I ordered my first period cup after reading an article about the harmful chemicals in tampons. Choosing a size was easy, one size if you’ve never had a vaginal birth and another if you have. This was only a year ago, but the popularity of the cups has exploded and you can now find them in supermarkets and chemists.

I found a few good videos on YouTube explaining the different ways of folding a cup for easiest insertion.

To be honest, it took me three months to fall in love with my cup. The soft silicone is really easy to insert and once I got it at the right angle, I didn’t feel it sitting there at all. It’s more up-close-and-personal than applicator tampons, you sometimes need to poke around a bit to make sure it has unfolded properly. You can leave it in for up to 12 hours, which means you don’t need to empty it during the day at work.

Emptying it grossed me out the first few times. We aren’t used to seeing our period blood. Because my toilet is close to the sink, it can be removed, emptied and rinsed out all while still sitting down.

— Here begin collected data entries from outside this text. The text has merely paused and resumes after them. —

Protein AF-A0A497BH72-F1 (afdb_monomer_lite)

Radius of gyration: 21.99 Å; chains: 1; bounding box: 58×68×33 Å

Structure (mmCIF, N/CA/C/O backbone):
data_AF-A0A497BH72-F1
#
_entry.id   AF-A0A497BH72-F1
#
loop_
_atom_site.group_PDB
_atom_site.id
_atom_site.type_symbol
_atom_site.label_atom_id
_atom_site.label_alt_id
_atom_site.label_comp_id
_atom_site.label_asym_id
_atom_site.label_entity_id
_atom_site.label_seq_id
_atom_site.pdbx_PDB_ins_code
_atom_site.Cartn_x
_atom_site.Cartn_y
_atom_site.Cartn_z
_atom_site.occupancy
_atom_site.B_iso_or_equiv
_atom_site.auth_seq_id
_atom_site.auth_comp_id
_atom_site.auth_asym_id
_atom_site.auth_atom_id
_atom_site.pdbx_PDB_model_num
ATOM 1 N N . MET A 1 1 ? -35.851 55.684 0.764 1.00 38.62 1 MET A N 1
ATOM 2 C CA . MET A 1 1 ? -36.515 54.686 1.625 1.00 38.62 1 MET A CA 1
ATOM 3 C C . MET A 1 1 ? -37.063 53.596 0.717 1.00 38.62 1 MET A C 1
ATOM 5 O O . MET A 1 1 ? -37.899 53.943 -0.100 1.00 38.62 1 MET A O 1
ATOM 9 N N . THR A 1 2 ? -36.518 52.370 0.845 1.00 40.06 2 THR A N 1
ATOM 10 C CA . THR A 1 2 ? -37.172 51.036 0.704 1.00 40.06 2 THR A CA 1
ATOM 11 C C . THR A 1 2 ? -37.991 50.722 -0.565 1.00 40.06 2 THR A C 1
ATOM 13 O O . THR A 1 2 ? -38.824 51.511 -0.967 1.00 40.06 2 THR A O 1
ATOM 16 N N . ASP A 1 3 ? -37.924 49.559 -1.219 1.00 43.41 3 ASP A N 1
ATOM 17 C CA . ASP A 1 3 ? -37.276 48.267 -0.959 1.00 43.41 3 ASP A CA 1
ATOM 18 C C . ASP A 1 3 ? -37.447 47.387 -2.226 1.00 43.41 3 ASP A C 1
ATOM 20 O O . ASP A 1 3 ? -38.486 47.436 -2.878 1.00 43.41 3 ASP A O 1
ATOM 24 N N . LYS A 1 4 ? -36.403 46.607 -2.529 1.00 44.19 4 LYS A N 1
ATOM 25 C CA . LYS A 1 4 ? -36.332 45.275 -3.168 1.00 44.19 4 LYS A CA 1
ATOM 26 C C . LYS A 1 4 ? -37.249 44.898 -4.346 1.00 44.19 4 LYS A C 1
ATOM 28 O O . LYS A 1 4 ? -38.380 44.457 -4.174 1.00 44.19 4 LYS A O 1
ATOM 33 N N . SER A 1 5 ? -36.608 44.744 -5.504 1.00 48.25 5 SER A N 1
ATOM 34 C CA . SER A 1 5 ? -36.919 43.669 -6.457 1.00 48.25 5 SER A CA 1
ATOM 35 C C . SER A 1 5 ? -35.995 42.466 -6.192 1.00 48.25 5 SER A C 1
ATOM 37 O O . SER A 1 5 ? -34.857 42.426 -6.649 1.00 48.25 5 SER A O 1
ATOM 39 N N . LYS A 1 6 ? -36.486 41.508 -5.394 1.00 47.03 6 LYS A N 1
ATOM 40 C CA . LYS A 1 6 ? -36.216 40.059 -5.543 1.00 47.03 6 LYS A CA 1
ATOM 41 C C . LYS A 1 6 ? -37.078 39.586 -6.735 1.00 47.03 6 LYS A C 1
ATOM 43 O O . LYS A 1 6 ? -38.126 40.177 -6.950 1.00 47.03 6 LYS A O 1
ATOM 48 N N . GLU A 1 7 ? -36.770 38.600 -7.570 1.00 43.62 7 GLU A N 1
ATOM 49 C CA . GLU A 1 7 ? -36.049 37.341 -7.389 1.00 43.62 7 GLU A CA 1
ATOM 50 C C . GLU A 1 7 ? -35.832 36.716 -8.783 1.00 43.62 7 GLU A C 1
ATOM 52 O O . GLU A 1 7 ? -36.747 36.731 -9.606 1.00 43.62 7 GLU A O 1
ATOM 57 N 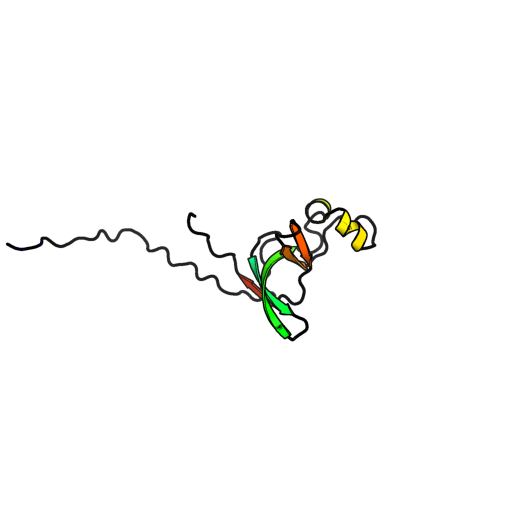N . SER A 1 8 ? -34.667 36.123 -9.035 1.00 46.19 8 SER A N 1
ATOM 58 C CA . SER A 1 8 ? -34.534 34.867 -9.794 1.00 46.19 8 SER A CA 1
ATOM 59 C C . SER A 1 8 ? -33.094 34.379 -9.660 1.00 46.19 8 SER A C 1
ATOM 61 O O . SER A 1 8 ? -32.210 34.912 -10.329 1.00 46.19 8 SER A O 1
ATOM 63 N N . PRO A 1 9 ? -32.810 33.415 -8.771 1.00 43.06 9 PRO A N 1
ATOM 64 C CA . PRO A 1 9 ? -31.585 32.651 -8.874 1.00 43.06 9 PRO A CA 1
ATOM 65 C C . PRO A 1 9 ? -31.773 31.612 -9.982 1.00 43.06 9 PRO A C 1
ATOM 67 O O . PRO A 1 9 ? -32.616 30.720 -9.888 1.00 43.06 9 PRO A O 1
ATOM 70 N N . ASP A 1 10 ? -30.992 31.778 -11.042 1.00 48.25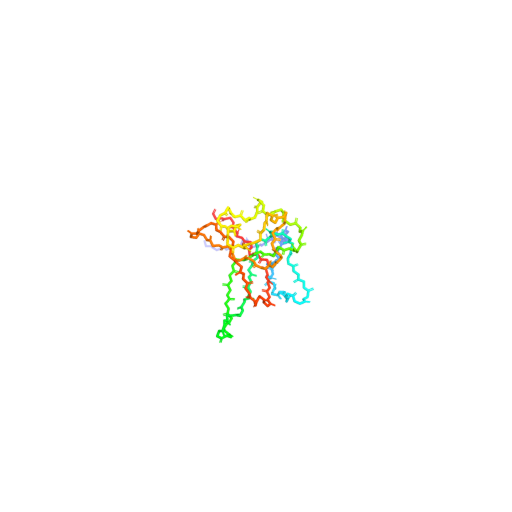 10 ASP A N 1
ATOM 71 C CA . ASP A 1 10 ? -30.807 30.805 -12.109 1.00 48.25 10 ASP A CA 1
ATOM 72 C C . ASP A 1 10 ? -30.393 29.454 -11.496 1.00 48.25 10 ASP A C 1
ATOM 74 O O . ASP A 1 10 ? -29.358 29.331 -10.837 1.00 48.25 10 ASP A O 1
ATOM 78 N N . ALA A 1 11 ? -31.261 28.452 -11.633 1.00 55.19 11 ALA A N 1
ATOM 79 C CA . ALA A 1 11 ? -31.116 27.121 -11.052 1.00 55.19 11 ALA A CA 1
ATOM 80 C C . ALA A 1 11 ? -30.462 26.149 -12.047 1.00 55.19 11 ALA A C 1
ATOM 82 O O . ALA A 1 11 ? -30.961 25.046 -12.267 1.00 55.19 11 ALA A O 1
ATOM 83 N N . SER A 1 12 ? -29.362 26.560 -12.679 1.00 52.75 12 SER A N 1
ATOM 84 C CA . SER A 1 12 ? -28.724 25.809 -13.768 1.00 52.75 12 SER A CA 1
ATOM 85 C C . SER A 1 12 ? -27.265 25.431 -13.501 1.00 52.75 12 SER A C 1
ATOM 87 O O . SER A 1 12 ? -26.483 25.235 -14.431 1.00 52.75 12 SER A O 1
ATOM 89 N N . HIS A 1 13 ? -26.885 25.245 -12.236 1.00 51.09 13 HIS A N 1
ATOM 90 C CA . HIS A 1 13 ? -25.649 24.535 -11.899 1.00 51.09 13 HIS A CA 1
ATOM 91 C C . HIS A 1 13 ? -25.982 23.261 -11.123 1.00 51.09 13 HIS A C 1
ATOM 93 O O . HIS A 1 13 ? -26.575 23.355 -10.041 1.00 51.09 13 HIS A O 1
ATOM 99 N N . PRO A 1 14 ? -25.630 22.064 -11.635 1.00 47.91 14 PRO A N 1
ATOM 100 C CA . PRO A 1 14 ? -25.671 20.875 -10.808 1.00 47.91 14 PRO A CA 1
ATOM 101 C C . PRO A 1 14 ? -24.730 21.129 -9.630 1.00 47.91 14 PRO A C 1
ATOM 103 O O . PRO A 1 14 ? -23.546 21.408 -9.809 1.00 47.91 14 PRO A O 1
ATOM 106 N N . ARG A 1 15 ? -25.268 21.079 -8.409 1.00 47.94 15 ARG A N 1
ATOM 107 C CA . ARG A 1 15 ? -24.432 20.914 -7.222 1.00 47.94 15 ARG A CA 1
ATOM 108 C C . ARG A 1 15 ? -23.774 19.554 -7.388 1.00 47.94 15 ARG A C 1
ATOM 110 O O . ARG A 1 15 ? -24.427 18.538 -7.151 1.00 47.94 15 ARG A O 1
ATOM 117 N N . GLU A 1 16 ? -22.532 19.539 -7.858 1.00 51.31 16 GLU A N 1
ATOM 118 C CA . GLU A 1 16 ? -21.700 18.348 -7.790 1.00 51.31 16 GLU A CA 1
ATOM 119 C C . GLU A 1 16 ? -21.751 17.874 -6.340 1.00 51.31 16 GLU A C 1
ATOM 121 O O . GLU A 1 16 ? -21.398 18.586 -5.397 1.00 51.31 16 GLU A O 1
ATOM 126 N N . THR A 1 17 ? -22.374 16.717 -6.156 1.00 50.28 17 THR A N 1
ATOM 127 C CA . THR A 1 17 ? -22.498 16.108 -4.840 1.00 50.28 17 THR A CA 1
ATOM 128 C C . THR A 1 17 ? -21.084 15.698 -4.445 1.00 50.28 17 THR A C 1
ATOM 130 O O . THR A 1 17 ? -20.402 15.109 -5.287 1.00 50.28 17 THR A O 1
ATOM 133 N N . PRO A 1 18 ? -20.601 16.007 -3.228 1.00 51.22 18 PRO A N 1
ATOM 134 C CA . PRO A 1 18 ? -19.285 15.546 -2.817 1.00 51.22 18 PRO A CA 1
ATOM 135 C C . PRO A 1 18 ? -19.264 14.023 -2.960 1.00 51.22 18 PRO A C 1
ATOM 137 O O . PRO A 1 18 ? -20.118 13.336 -2.398 1.00 51.22 18 PRO A O 1
ATOM 140 N N . CYS A 1 19 ? -18.336 13.505 -3.765 1.00 55.62 19 CYS A N 1
ATOM 141 C CA . CYS A 1 19 ? -18.044 12.080 -3.804 1.00 55.62 19 CYS A CA 1
ATOM 142 C C . CYS A 1 19 ? -17.592 11.704 -2.391 1.00 55.62 19 CYS A C 1
ATOM 144 O O . CYS A 1 19 ? -16.480 12.034 -1.982 1.00 55.62 19 CYS A O 1
ATOM 146 N N . TYR A 1 20 ? -18.493 11.128 -1.597 1.00 55.53 20 TYR A N 1
ATOM 147 C CA . TYR A 1 20 ? -18.149 10.642 -0.271 1.00 55.53 20 TYR A CA 1
ATOM 148 C C . TYR A 1 20 ? -17.181 9.485 -0.464 1.00 55.53 20 TYR A C 1
ATOM 150 O O . TYR A 1 20 ? -17.573 8.416 -0.928 1.00 55.53 20 TYR A O 1
ATOM 158 N N . THR A 1 21 ? -15.913 9.708 -0.136 1.00 74.62 21 THR A N 1
ATOM 159 C CA . THR A 1 21 ? -14.908 8.660 -0.190 1.00 74.62 21 THR A CA 1
ATOM 160 C C . THR A 1 21 ? -15.276 7.576 0.828 1.00 74.62 21 THR A C 1
ATOM 162 O O . THR A 1 21 ? -15.189 7.792 2.037 1.00 74.62 21 THR A O 1
ATOM 165 N N . GLN A 1 22 ? -15.766 6.432 0.349 1.00 89.00 22 GLN A N 1
ATOM 166 C CA . GLN A 1 22 ? -16.127 5.289 1.184 1.00 89.00 22 GLN A CA 1
ATOM 167 C C . GLN A 1 22 ? -14.911 4.377 1.376 1.00 89.00 22 GLN A C 1
ATOM 169 O O . GLN A 1 22 ? -14.156 4.133 0.437 1.00 89.00 22 GLN A O 1
ATOM 174 N N . TRP A 1 23 ? -14.753 3.845 2.589 1.00 94.62 23 TRP A N 1
ATOM 175 C CA . TRP A 1 23 ? -13.791 2.782 2.875 1.00 94.62 23 TRP A CA 1
ATOM 176 C C . TRP A 1 23 ? -14.232 1.465 2.232 1.00 94.62 23 TRP A C 1
ATOM 178 O O . TRP A 1 23 ? -15.333 0.984 2.499 1.00 94.62 23 TRP A O 1
ATOM 188 N N . ILE A 1 24 ? -13.350 0.886 1.426 1.00 96.31 24 ILE A N 1
ATOM 189 C CA . ILE A 1 24 ? -13.510 -0.383 0.716 1.00 96.31 24 ILE A CA 1
ATOM 190 C C . ILE A 1 24 ? -12.644 -1.427 1.418 1.00 96.31 24 ILE A C 1
ATOM 192 O O . ILE A 1 24 ? -11.478 -1.163 1.724 1.00 96.31 24 ILE A O 1
ATOM 196 N N . SER A 1 25 ? -13.196 -2.604 1.716 1.00 97.19 25 SER A N 1
ATOM 197 C CA . SER A 1 25 ? -12.409 -3.672 2.336 1.00 97.19 25 SER A CA 1
ATOM 198 C C . SER A 1 25 ? -11.412 -4.256 1.337 1.00 97.19 25 SER A C 1
ATOM 200 O O . SER A 1 25 ? -11.770 -4.529 0.195 1.00 97.19 25 SER A O 1
ATOM 202 N N . VAL A 1 26 ? -10.187 -4.556 1.784 1.00 96.75 26 VAL A N 1
ATOM 203 C CA . VAL A 1 26 ? -9.208 -5.268 0.936 1.00 96.75 26 VAL A CA 1
ATOM 204 C C . VAL A 1 26 ? -9.664 -6.680 0.551 1.00 96.75 26 VAL A C 1
ATOM 206 O O . VAL A 1 26 ? -9.163 -7.242 -0.414 1.00 96.75 26 VAL A O 1
ATOM 209 N N . ALA A 1 27 ? -10.611 -7.259 1.299 1.00 96.31 27 ALA A N 1
ATOM 210 C CA . ALA A 1 27 ? -11.214 -8.546 0.968 1.00 96.31 27 ALA A CA 1
ATOM 211 C C . ALA A 1 27 ? -12.223 -8.448 -0.190 1.00 96.31 27 ALA A C 1
ATOM 213 O O . ALA A 1 27 ? -12.558 -9.463 -0.794 1.00 96.31 27 ALA A O 1
ATOM 214 N N . GLU A 1 28 ? -12.727 -7.245 -0.476 1.00 96.19 28 GLU A N 1
ATOM 215 C CA . GLU A 1 28 ? -13.660 -6.985 -1.574 1.00 96.19 28 GLU A CA 1
ATOM 216 C C . GLU A 1 28 ? -12.905 -6.620 -2.850 1.00 96.19 28 GLU A C 1
ATOM 218 O O . GLU A 1 28 ? -13.185 -7.171 -3.914 1.00 96.19 28 GLU A O 1
ATOM 223 N N . SER A 1 29 ? -11.948 -5.695 -2.748 1.00 95.94 29 SER A N 1
ATOM 224 C CA . SER A 1 29 ? -11.097 -5.303 -3.867 1.00 95.94 29 SER A CA 1
ATOM 225 C C . SER A 1 29 ? -9.830 -4.588 -3.412 1.00 95.94 29 SER A C 1
ATOM 227 O O . SER A 1 29 ? -9.733 -4.062 -2.300 1.00 95.94 29 SER A O 1
ATOM 229 N N . THR A 1 30 ? -8.865 -4.522 -4.322 1.00 95.44 30 THR A N 1
ATOM 230 C CA . THR A 1 30 ? -7.674 -3.677 -4.223 1.00 95.44 30 THR A CA 1
ATOM 231 C C . THR A 1 30 ? -7.798 -2.490 -5.183 1.00 95.44 30 THR A C 1
ATOM 233 O O . THR A 1 30 ? -8.536 -2.579 -6.169 1.00 95.44 30 THR A O 1
ATOM 236 N N . PRO A 1 31 ? -7.104 -1.371 -4.917 1.00 95.06 31 PRO A N 1
ATOM 237 C CA . PRO A 1 31 ? -7.025 -0.274 -5.870 1.00 95.06 31 PRO A CA 1
ATOM 238 C C . PRO A 1 31 ? -6.250 -0.699 -7.122 1.00 95.06 31 PRO A C 1
ATOM 240 O O . PRO A 1 31 ? -5.594 -1.744 -7.147 1.00 95.06 31 PRO A O 1
ATOM 243 N N . GLU A 1 32 ? -6.311 0.144 -8.149 1.00 94.19 32 GLU A N 1
ATOM 244 C CA . GLU A 1 32 ? -5.461 0.014 -9.330 1.00 94.19 32 GLU A CA 1
ATOM 245 C C . GLU A 1 32 ? -3.970 0.067 -8.954 1.00 94.19 32 GLU A C 1
ATOM 247 O O . GLU A 1 32 ? -3.562 0.758 -8.010 1.00 94.19 32 GLU A O 1
ATOM 252 N N . THR A 1 33 ? -3.158 -0.670 -9.712 1.00 92.19 33 THR A N 1
ATOM 253 C CA . THR A 1 33 ? -1.711 -0.800 -9.518 1.00 92.19 33 THR A CA 1
ATOM 254 C C . THR A 1 33 ? -1.036 0.573 -9.478 1.00 92.19 33 THR A C 1
ATOM 256 O O . THR A 1 33 ? -1.265 1.415 -10.346 1.00 92.19 33 THR A O 1
ATOM 259 N N . LEU A 1 34 ? -0.194 0.801 -8.461 1.00 87.50 34 LEU A N 1
ATOM 260 C CA . LEU A 1 34 ? 0.581 2.039 -8.254 1.00 87.50 34 LEU A CA 1
ATOM 261 C C . LEU A 1 34 ? -0.246 3.323 -8.023 1.00 87.50 34 LEU A C 1
ATOM 263 O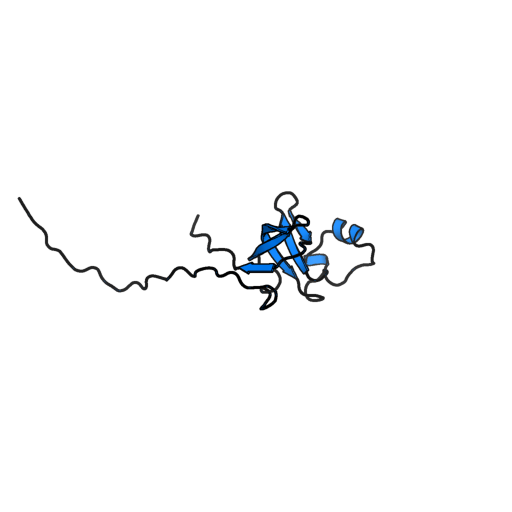 O . LEU A 1 34 ? 0.304 4.428 -8.036 1.00 87.50 34 LEU A O 1
ATOM 267 N N . VAL A 1 35 ? -1.548 3.213 -7.742 1.00 91.69 35 VAL A N 1
ATOM 268 C CA . VAL A 1 35 ? -2.369 4.362 -7.336 1.00 91.69 35 VAL A CA 1
ATOM 269 C C . VAL A 1 35 ? -2.230 4.618 -5.835 1.00 91.69 35 VAL A C 1
ATOM 271 O O . VAL A 1 35 ? -2.427 3.726 -5.008 1.00 91.69 35 VAL A O 1
ATOM 274 N N . LYS A 1 36 ? -1.922 5.870 -5.470 1.00 91.75 36 LYS A N 1
ATOM 275 C CA . LYS A 1 36 ? -1.878 6.314 -4.070 1.00 91.75 36 LYS A CA 1
ATOM 276 C C . LYS A 1 36 ? -3.295 6.434 -3.507 1.00 91.75 36 LYS A C 1
ATOM 278 O O . LYS A 1 36 ? -4.131 7.158 -4.047 1.00 91.75 36 LYS A O 1
ATOM 283 N N . VAL A 1 37 ? -3.534 5.766 -2.386 1.00 94.75 37 VAL A N 1
ATOM 284 C CA . VAL A 1 37 ? -4.812 5.726 -1.668 1.00 94.75 37 VAL A CA 1
ATOM 285 C C . VAL A 1 37 ? -4.590 5.946 -0.176 1.00 94.75 37 VAL A C 1
ATOM 287 O O . VAL A 1 37 ? -3.481 5.767 0.330 1.00 94.75 37 VAL A O 1
ATOM 290 N N . LEU A 1 38 ? -5.642 6.326 0.548 1.00 95.44 38 LEU A N 1
ATOM 291 C CA . LEU A 1 38 ? -5.620 6.271 2.006 1.00 95.44 38 LEU A CA 1
ATOM 292 C C . LEU A 1 38 ? -5.943 4.837 2.439 1.00 95.44 38 LEU A C 1
ATOM 294 O O . LEU A 1 38 ? -6.900 4.247 1.943 1.00 95.44 38 LEU A O 1
ATOM 298 N N . VAL A 1 39 ? -5.182 4.282 3.374 1.00 96.88 39 VAL A N 1
ATOM 299 C CA . VAL A 1 39 ? -5.390 2.931 3.911 1.00 96.88 39 VAL A CA 1
ATOM 300 C C . VAL A 1 39 ? -5.650 2.952 5.406 1.00 96.88 39 VAL A C 1
ATOM 302 O O . VAL A 1 39 ? -5.202 3.861 6.099 1.00 96.88 39 VAL A O 1
ATOM 305 N N . ILE A 1 40 ? -6.338 1.926 5.908 1.00 97.25 40 ILE A N 1
ATOM 306 C CA . ILE A 1 40 ? -6.348 1.549 7.323 1.00 97.25 40 ILE A CA 1
ATOM 307 C C . ILE A 1 40 ? -5.540 0.266 7.467 1.00 97.25 40 ILE A C 1
ATOM 309 O O . ILE A 1 40 ? -5.848 -0.733 6.814 1.00 97.25 40 ILE A O 1
ATOM 313 N N . PHE A 1 41 ? -4.577 0.266 8.382 1.00 96.62 41 PHE A N 1
ATOM 314 C CA . PHE A 1 41 ? -3.835 -0.928 8.773 1.00 96.62 41 PHE A CA 1
ATOM 315 C C . PHE A 1 41 ? -3.870 -1.135 10.285 1.00 96.62 41 PHE A C 1
ATOM 317 O O . PHE A 1 41 ? -4.130 -0.207 11.059 1.00 96.62 41 PHE A O 1
ATOM 324 N N . VAL A 1 42 ? -3.648 -2.376 10.708 1.00 96.31 42 VAL A N 1
ATOM 325 C CA . VAL A 1 42 ? -3.624 -2.769 12.118 1.00 96.31 42 VAL A CA 1
ATOM 326 C C . VAL A 1 42 ? -2.184 -3.063 12.527 1.00 96.31 42 VAL A C 1
ATOM 328 O O . VAL A 1 42 ? -1.567 -3.997 12.021 1.00 96.31 42 VAL A O 1
ATOM 331 N N . ASN A 1 43 ? -1.635 -2.269 13.444 1.00 92.50 43 ASN A N 1
ATOM 332 C CA . ASN A 1 43 ? -0.282 -2.508 13.947 1.00 92.50 43 ASN A CA 1
ATOM 333 C C . ASN A 1 43 ? -0.226 -3.741 14.876 1.00 92.50 43 ASN A C 1
ATOM 335 O O . ASN A 1 43 ? -1.253 -4.308 15.250 1.00 92.50 43 ASN A O 1
ATOM 339 N N . GLU A 1 44 ? 0.974 -4.112 15.321 1.00 92.44 44 GLU A N 1
ATOM 340 C CA . GLU A 1 44 ? 1.207 -5.268 16.207 1.00 92.44 44 GLU A CA 1
ATOM 341 C C . GLU A 1 44 ? 0.422 -5.209 17.529 1.00 92.44 44 GLU A C 1
ATOM 343 O O . GLU A 1 44 ? 0.086 -6.236 18.112 1.00 92.44 44 GLU A O 1
ATOM 348 N N . THR A 1 45 ? 0.074 -4.005 17.994 1.00 95.25 45 THR A N 1
ATOM 349 C CA . THR A 1 45 ? -0.729 -3.803 19.213 1.00 95.25 45 THR A CA 1
ATOM 350 C C . THR A 1 45 ? -2.242 -3.928 18.983 1.00 95.25 45 THR A C 1
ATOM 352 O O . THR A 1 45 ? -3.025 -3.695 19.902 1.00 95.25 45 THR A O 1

I recommend anyone with periods to try it for four months. I’m so glad I did. I’m never looking back.

The information, or rather lack thereof, regarding the chemicals in tampons that initially concerned Hilary can be found here on Dutch magazine Charlie Mag (with the aid of Google Translate). Many tampons contain levels of Pesticides that exceed recommendations of the FDA.

There are loads of different companies to choose from if you decide to make the move to menstrual cups.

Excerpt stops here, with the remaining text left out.